<<<<

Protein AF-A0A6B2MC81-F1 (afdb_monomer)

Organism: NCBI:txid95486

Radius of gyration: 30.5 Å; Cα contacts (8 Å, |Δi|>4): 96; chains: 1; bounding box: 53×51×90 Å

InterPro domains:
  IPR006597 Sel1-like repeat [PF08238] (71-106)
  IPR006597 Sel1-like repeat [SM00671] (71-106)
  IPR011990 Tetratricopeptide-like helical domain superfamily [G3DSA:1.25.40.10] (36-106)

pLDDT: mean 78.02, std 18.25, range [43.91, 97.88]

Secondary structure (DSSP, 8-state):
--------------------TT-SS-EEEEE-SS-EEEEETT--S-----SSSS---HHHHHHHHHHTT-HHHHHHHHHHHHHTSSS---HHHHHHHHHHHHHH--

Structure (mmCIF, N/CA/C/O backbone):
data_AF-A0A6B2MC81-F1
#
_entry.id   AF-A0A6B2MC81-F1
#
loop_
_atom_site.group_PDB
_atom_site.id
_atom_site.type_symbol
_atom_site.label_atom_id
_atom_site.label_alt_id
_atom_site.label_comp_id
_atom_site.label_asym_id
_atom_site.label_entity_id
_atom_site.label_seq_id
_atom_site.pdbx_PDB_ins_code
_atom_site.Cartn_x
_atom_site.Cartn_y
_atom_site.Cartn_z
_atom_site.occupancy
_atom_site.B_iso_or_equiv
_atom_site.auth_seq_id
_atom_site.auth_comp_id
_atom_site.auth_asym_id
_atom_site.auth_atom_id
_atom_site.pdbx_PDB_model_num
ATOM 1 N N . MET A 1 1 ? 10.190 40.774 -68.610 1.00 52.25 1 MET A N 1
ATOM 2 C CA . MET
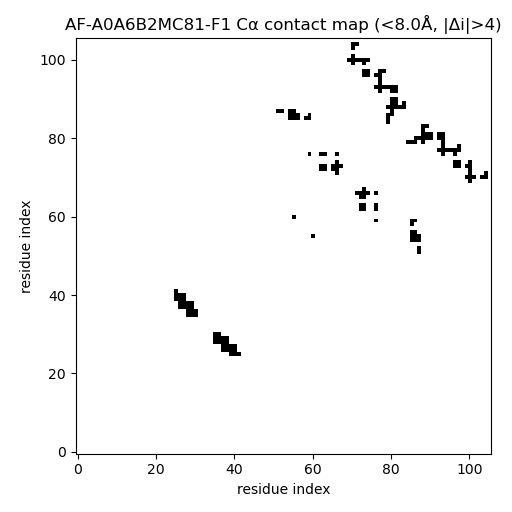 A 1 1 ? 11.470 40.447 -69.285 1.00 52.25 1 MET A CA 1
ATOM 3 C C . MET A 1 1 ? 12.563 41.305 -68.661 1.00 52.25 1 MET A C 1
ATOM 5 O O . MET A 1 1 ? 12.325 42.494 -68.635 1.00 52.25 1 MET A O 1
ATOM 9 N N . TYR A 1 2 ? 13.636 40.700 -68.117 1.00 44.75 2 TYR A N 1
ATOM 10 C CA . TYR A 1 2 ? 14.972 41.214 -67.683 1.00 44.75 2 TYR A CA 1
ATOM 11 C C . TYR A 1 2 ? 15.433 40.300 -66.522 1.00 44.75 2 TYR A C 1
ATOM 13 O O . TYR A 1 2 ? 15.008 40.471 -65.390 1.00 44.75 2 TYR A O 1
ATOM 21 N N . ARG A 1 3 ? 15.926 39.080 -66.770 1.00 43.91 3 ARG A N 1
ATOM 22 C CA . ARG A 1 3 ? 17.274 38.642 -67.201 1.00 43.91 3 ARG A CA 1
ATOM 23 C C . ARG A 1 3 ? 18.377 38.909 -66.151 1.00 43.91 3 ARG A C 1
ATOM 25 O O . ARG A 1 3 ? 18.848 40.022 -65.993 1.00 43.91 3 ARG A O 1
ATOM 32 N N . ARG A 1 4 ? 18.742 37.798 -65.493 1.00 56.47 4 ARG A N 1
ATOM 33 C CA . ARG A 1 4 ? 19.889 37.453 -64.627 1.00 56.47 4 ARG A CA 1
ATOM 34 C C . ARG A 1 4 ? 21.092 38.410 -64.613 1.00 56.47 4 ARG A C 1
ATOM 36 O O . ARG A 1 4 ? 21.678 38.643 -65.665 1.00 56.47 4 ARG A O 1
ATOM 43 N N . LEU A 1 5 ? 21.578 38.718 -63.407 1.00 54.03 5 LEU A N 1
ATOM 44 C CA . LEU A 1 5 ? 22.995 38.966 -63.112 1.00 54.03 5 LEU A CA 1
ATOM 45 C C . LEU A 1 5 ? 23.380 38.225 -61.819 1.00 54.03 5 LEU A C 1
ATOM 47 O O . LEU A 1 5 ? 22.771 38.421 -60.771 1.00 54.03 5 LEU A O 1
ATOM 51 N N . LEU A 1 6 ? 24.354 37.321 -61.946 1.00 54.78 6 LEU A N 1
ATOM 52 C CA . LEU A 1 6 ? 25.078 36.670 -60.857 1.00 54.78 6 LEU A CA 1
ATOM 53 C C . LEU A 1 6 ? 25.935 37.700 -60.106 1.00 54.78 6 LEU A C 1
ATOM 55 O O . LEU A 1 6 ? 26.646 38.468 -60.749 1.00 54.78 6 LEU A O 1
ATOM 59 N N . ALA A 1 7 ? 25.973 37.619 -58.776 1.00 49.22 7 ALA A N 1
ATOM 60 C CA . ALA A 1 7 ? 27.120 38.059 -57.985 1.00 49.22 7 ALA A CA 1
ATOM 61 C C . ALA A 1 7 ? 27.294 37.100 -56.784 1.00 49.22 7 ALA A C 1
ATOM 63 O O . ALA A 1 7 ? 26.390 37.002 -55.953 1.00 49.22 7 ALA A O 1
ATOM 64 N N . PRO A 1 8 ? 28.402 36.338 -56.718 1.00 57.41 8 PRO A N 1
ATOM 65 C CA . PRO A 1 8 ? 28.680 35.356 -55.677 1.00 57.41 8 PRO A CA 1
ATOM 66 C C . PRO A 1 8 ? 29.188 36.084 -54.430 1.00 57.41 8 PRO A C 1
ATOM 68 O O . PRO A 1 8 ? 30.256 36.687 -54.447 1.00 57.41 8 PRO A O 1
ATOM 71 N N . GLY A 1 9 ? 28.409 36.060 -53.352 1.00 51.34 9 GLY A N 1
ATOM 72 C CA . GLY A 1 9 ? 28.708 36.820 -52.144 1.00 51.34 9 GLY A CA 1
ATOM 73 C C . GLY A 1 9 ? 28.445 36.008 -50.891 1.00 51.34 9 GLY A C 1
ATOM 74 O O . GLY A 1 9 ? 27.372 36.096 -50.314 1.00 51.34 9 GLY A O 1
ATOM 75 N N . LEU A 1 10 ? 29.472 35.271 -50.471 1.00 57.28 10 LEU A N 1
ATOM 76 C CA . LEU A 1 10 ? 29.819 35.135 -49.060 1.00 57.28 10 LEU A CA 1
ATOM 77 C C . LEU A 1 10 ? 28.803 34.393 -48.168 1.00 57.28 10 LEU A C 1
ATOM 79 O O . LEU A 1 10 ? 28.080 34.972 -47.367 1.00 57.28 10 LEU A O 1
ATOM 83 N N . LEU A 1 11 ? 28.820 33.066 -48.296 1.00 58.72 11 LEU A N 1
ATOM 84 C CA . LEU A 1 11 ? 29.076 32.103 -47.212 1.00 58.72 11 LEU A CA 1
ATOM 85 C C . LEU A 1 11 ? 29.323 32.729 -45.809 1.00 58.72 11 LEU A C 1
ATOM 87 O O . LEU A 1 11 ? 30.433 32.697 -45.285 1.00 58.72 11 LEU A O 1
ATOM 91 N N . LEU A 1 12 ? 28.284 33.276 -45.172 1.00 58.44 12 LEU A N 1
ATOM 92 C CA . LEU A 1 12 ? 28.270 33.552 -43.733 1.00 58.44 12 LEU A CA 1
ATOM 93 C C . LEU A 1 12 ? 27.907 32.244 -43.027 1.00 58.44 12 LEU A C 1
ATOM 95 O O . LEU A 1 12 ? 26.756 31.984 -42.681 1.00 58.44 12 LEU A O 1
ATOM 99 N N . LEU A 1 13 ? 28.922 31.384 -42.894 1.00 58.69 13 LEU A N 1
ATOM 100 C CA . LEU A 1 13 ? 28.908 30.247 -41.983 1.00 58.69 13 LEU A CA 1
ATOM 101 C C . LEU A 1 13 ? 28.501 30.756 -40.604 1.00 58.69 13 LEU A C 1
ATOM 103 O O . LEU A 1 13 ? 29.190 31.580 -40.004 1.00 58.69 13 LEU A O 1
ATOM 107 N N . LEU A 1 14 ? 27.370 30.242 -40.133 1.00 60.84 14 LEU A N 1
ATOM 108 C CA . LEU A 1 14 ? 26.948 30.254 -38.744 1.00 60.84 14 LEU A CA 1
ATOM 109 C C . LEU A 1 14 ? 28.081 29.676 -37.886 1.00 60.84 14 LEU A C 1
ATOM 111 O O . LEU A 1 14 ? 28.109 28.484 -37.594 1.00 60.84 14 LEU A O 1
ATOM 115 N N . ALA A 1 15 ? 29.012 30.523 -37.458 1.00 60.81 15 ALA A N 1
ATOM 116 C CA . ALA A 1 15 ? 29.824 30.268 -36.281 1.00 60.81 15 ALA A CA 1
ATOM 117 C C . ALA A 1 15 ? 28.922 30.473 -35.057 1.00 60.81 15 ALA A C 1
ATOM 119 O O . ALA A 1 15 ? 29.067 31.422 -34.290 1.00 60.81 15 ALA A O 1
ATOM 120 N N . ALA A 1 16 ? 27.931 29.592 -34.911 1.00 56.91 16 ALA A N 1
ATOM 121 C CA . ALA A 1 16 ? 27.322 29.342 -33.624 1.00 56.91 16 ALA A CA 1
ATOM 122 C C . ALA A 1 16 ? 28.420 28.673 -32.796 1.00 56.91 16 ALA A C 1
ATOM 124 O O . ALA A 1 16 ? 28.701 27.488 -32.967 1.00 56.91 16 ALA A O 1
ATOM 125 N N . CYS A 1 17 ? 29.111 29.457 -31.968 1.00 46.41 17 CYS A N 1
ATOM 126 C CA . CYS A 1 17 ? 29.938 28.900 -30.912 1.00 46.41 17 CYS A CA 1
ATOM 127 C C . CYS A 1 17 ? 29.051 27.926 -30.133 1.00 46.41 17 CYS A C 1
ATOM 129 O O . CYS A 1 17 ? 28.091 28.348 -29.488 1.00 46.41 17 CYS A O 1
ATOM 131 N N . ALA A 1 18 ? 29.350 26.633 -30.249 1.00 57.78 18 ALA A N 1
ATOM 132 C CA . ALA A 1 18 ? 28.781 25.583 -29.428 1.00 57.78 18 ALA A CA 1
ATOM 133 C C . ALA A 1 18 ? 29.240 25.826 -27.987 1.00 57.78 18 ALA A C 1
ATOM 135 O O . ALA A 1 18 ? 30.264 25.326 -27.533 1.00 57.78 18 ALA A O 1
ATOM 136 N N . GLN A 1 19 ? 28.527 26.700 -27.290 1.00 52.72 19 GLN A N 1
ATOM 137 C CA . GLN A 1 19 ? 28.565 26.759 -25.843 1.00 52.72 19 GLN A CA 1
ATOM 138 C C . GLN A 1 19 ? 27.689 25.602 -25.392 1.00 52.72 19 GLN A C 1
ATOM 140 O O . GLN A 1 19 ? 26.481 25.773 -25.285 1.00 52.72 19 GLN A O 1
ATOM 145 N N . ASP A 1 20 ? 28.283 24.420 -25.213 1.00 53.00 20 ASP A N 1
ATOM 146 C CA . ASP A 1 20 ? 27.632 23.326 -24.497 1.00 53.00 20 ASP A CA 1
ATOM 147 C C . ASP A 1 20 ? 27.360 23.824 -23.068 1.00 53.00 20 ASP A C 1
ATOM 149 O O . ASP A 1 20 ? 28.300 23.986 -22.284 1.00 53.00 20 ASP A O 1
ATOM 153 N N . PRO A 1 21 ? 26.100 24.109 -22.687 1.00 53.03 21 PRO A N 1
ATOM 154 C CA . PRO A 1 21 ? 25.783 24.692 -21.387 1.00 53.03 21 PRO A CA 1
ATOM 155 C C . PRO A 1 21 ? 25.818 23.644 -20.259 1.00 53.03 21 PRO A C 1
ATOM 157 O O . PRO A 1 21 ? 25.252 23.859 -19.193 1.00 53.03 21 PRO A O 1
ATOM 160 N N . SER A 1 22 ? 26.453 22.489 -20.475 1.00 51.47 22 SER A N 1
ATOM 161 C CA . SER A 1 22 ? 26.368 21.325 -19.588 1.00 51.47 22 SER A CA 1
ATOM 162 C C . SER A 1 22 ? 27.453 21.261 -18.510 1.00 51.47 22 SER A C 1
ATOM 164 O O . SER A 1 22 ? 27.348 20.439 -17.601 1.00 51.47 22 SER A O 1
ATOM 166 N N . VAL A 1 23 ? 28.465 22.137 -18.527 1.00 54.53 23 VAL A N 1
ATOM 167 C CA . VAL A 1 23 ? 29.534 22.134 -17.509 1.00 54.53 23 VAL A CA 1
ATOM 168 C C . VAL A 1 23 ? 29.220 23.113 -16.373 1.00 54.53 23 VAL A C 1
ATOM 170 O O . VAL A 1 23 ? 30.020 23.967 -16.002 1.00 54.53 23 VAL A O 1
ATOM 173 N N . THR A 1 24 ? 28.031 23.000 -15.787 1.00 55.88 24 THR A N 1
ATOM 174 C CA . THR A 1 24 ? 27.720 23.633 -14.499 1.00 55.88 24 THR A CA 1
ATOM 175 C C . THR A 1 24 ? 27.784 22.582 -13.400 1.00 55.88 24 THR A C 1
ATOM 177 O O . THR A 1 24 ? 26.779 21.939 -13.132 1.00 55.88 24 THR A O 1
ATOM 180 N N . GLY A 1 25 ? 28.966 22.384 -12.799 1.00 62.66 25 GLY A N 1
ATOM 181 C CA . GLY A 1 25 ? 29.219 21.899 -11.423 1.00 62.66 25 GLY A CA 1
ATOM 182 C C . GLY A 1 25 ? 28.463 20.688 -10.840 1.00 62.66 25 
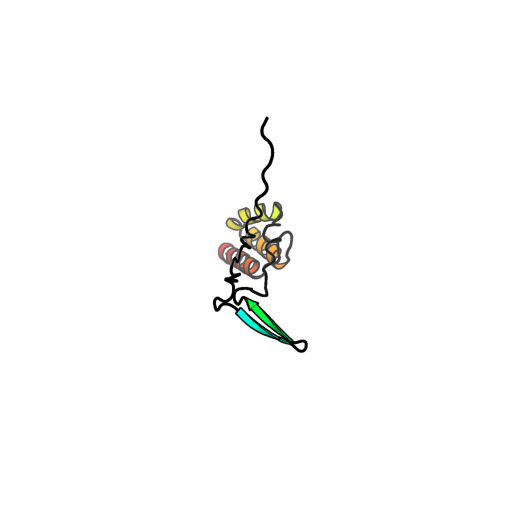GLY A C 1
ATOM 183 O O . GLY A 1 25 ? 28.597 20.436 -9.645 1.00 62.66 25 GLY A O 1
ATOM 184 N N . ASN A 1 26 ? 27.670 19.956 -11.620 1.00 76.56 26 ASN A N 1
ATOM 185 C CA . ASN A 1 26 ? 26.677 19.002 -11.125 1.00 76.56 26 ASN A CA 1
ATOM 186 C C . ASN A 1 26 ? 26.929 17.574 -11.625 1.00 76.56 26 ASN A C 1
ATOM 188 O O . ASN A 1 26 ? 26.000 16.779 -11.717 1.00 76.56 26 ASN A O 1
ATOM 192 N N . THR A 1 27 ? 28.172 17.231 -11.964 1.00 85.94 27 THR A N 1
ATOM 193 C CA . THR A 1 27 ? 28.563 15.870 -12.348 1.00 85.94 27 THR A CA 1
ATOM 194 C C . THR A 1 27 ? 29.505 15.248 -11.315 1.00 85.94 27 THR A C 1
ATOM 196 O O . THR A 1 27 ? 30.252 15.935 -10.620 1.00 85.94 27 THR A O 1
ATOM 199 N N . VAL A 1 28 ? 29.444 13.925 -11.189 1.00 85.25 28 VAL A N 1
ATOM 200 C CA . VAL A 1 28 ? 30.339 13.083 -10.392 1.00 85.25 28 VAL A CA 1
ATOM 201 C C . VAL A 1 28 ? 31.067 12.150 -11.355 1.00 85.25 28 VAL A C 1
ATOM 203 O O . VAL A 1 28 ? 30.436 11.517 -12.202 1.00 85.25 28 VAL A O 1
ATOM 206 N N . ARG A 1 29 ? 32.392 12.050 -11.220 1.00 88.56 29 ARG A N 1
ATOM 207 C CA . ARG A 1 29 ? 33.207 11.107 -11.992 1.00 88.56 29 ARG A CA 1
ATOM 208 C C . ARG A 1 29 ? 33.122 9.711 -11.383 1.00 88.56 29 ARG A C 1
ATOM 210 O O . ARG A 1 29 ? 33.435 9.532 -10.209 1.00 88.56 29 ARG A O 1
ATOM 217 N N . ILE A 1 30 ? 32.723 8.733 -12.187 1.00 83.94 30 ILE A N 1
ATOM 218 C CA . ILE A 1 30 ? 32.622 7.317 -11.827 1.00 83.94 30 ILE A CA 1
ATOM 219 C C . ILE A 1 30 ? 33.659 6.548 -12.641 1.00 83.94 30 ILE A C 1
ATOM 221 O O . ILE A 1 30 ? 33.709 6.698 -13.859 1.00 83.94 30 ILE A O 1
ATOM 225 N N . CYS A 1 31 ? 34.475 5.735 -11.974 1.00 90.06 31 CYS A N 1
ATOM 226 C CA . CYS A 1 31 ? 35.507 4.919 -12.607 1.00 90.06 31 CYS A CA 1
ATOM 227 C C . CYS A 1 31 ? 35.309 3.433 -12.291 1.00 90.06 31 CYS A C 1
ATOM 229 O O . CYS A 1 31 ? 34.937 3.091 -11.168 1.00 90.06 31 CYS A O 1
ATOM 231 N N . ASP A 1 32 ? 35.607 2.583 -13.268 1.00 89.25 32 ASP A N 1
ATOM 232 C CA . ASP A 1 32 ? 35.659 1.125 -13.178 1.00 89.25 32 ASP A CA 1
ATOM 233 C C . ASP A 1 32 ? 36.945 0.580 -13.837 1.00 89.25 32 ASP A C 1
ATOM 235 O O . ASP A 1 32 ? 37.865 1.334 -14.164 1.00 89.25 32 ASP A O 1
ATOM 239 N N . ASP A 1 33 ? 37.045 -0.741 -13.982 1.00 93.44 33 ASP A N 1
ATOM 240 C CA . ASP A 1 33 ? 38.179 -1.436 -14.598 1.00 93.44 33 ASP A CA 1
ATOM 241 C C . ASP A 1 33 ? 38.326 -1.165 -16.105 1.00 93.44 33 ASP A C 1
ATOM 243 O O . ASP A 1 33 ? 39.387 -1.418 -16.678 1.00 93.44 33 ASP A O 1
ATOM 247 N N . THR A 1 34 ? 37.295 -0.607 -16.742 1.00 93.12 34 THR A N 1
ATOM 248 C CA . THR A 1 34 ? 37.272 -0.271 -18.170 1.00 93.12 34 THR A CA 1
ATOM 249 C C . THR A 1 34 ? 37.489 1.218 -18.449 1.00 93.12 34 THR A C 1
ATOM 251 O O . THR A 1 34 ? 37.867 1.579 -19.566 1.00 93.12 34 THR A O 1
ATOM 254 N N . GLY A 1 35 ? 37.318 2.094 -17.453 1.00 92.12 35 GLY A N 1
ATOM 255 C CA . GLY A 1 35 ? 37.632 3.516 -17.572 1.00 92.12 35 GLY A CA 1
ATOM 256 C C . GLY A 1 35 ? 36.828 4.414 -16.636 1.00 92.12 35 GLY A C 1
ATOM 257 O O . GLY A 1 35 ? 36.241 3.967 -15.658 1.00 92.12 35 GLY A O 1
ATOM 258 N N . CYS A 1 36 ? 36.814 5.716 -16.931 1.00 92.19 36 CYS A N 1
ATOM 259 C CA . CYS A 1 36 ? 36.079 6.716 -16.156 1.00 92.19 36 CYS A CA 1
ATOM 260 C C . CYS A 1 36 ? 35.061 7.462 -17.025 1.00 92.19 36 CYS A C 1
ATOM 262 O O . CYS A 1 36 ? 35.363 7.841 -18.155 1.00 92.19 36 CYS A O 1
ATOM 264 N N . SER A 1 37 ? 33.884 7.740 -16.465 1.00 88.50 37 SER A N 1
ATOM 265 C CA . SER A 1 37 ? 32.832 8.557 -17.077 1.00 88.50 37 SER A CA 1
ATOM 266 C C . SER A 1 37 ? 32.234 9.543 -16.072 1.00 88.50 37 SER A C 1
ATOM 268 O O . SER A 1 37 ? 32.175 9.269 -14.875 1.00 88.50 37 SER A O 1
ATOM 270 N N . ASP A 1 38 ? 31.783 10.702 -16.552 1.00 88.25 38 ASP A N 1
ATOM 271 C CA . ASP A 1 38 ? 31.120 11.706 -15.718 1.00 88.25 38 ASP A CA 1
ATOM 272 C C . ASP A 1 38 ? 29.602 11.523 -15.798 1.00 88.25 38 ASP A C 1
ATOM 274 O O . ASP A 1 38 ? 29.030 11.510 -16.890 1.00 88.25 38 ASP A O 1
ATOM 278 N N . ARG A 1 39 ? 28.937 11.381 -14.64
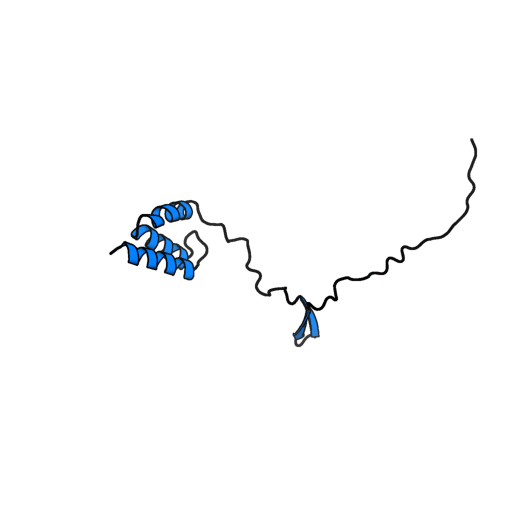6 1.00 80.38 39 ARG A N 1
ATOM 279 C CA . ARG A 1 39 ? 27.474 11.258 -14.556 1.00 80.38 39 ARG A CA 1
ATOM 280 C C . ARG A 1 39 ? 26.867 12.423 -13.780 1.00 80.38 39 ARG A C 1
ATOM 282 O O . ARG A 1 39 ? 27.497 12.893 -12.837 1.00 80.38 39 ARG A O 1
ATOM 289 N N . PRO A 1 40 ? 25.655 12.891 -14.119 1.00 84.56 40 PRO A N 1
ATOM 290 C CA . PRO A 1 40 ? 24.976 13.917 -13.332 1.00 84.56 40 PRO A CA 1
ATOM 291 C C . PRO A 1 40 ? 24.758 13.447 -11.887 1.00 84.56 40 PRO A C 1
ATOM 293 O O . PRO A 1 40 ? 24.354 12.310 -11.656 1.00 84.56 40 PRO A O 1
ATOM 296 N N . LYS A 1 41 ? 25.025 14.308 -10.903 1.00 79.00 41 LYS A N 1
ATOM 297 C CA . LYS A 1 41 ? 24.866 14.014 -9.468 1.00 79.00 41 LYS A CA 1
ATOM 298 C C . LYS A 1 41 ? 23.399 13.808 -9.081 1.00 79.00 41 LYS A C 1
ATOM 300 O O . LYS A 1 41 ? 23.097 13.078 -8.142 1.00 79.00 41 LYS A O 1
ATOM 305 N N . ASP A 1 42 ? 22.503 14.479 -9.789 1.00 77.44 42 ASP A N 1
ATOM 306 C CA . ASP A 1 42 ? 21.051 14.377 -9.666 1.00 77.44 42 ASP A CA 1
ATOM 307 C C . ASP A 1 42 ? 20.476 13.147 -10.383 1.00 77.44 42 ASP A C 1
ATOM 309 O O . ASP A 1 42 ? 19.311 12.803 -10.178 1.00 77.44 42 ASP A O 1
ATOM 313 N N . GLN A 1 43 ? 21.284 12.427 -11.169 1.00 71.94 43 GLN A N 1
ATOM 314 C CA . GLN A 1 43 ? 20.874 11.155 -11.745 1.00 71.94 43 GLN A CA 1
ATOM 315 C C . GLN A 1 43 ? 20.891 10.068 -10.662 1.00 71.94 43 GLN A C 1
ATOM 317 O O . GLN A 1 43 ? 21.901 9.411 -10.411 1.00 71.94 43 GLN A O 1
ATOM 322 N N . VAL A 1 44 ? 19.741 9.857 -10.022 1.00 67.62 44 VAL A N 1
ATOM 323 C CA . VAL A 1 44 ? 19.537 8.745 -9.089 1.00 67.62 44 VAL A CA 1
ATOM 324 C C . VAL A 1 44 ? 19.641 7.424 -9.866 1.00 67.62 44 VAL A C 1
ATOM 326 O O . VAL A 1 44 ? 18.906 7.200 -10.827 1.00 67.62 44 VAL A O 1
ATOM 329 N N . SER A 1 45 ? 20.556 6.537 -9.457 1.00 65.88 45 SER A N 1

>>>>

> WHAT TO PRODUCE
From the records above, retype only the lines starting at the line that contains "ATOM 51 N N" and ending at the line that contains "ATOM 87 O O", both included.

> RESULT OF THE TASK
ATOM 51 N N . LEU A 1 6 ? 24.354 37.321 -61.946 1.00 54.78 6 LEU A N 1
ATOM 52 C CA . LEU A 1 6 ? 25.078 36.670 -60.857 1.00 54.78 6 LEU A CA 1
ATOM 53 C C . LEU A 1 6 ? 25.935 37.700 -60.106 1.00 54.78 6 LEU A C 1
ATOM 55 O O . LEU A 1 6 ? 26.646 38.468 -60.749 1.00 54.78 6 LEU A O 1
ATOM 59 N N . ALA A 1 7 ? 25.973 37.619 -58.776 1.00 49.22 7 ALA A N 1
ATOM 60 C CA . ALA A 1 7 ? 27.120 38.059 -57.985 1.00 49.22 7 ALA A CA 1
ATOM 61 C C . ALA A 1 7 ? 27.294 37.100 -56.784 1.00 49.22 7 ALA A C 1
ATOM 63 O O . ALA A 1 7 ? 26.390 37.002 -55.953 1.00 49.22 7 ALA A O 1
ATOM 64 N N . PRO A 1 8 ? 28.402 36.338 -56.718 1.00 57.41 8 PRO A N 1
ATOM 65 C CA . PRO A 1 8 ? 28.680 35.356 -55.677 1.00 57.41 8 PRO A CA 1
ATOM 66 C C . PRO A 1 8 ? 29.188 36.084 -54.430 1.00 57.41 8 PRO A C 1
ATOM 68 O O . PRO A 1 8 ? 30.256 36.687 -54.447 1.00 57.41 8 PRO A O 1
ATOM 71 N N . GLY A 1 9 ? 28.409 36.060 -53.352 1.00 51.34 9 GLY A N 1
ATOM 72 C CA . GLY A 1 9 ? 28.708 36.820 -52.144 1.00 51.34 9 GLY A CA 1
ATOM 73 C C . GLY A 1 9 ? 28.445 36.008 -50.891 1.00 51.34 9 GLY A C 1
ATOM 74 O O . GLY A 1 9 ? 27.372 36.096 -50.314 1.00 51.34 9 GLY A O 1
ATOM 75 N N . LEU A 1 10 ? 29.472 35.271 -50.471 1.00 57.28 10 LEU A N 1
ATOM 76 C CA . LEU A 1 10 ? 29.819 35.135 -49.060 1.00 57.28 10 LEU A CA 1
ATOM 77 C C . LEU A 1 10 ? 28.803 34.393 -48.168 1.00 57.28 10 LEU A C 1
ATOM 79 O O . LEU A 1 10 ? 28.080 34.972 -47.367 1.00 57.28 10 LEU A O 1
ATOM 83 N N . LEU A 1 11 ? 28.820 33.066 -48.296 1.00 58.72 11 LEU A N 1
ATOM 84 C CA . LEU A 1 11 ? 29.076 32.103 -47.212 1.00 58.72 11 LEU A CA 1
ATOM 85 C C . LEU A 1 11 ? 29.323 32.729 -45.809 1.00 58.72 11 LEU A C 1
ATOM 87 O O . LEU A 1 11 ? 30.433 32.697 -45.285 1.00 58.72 11 LEU A O 1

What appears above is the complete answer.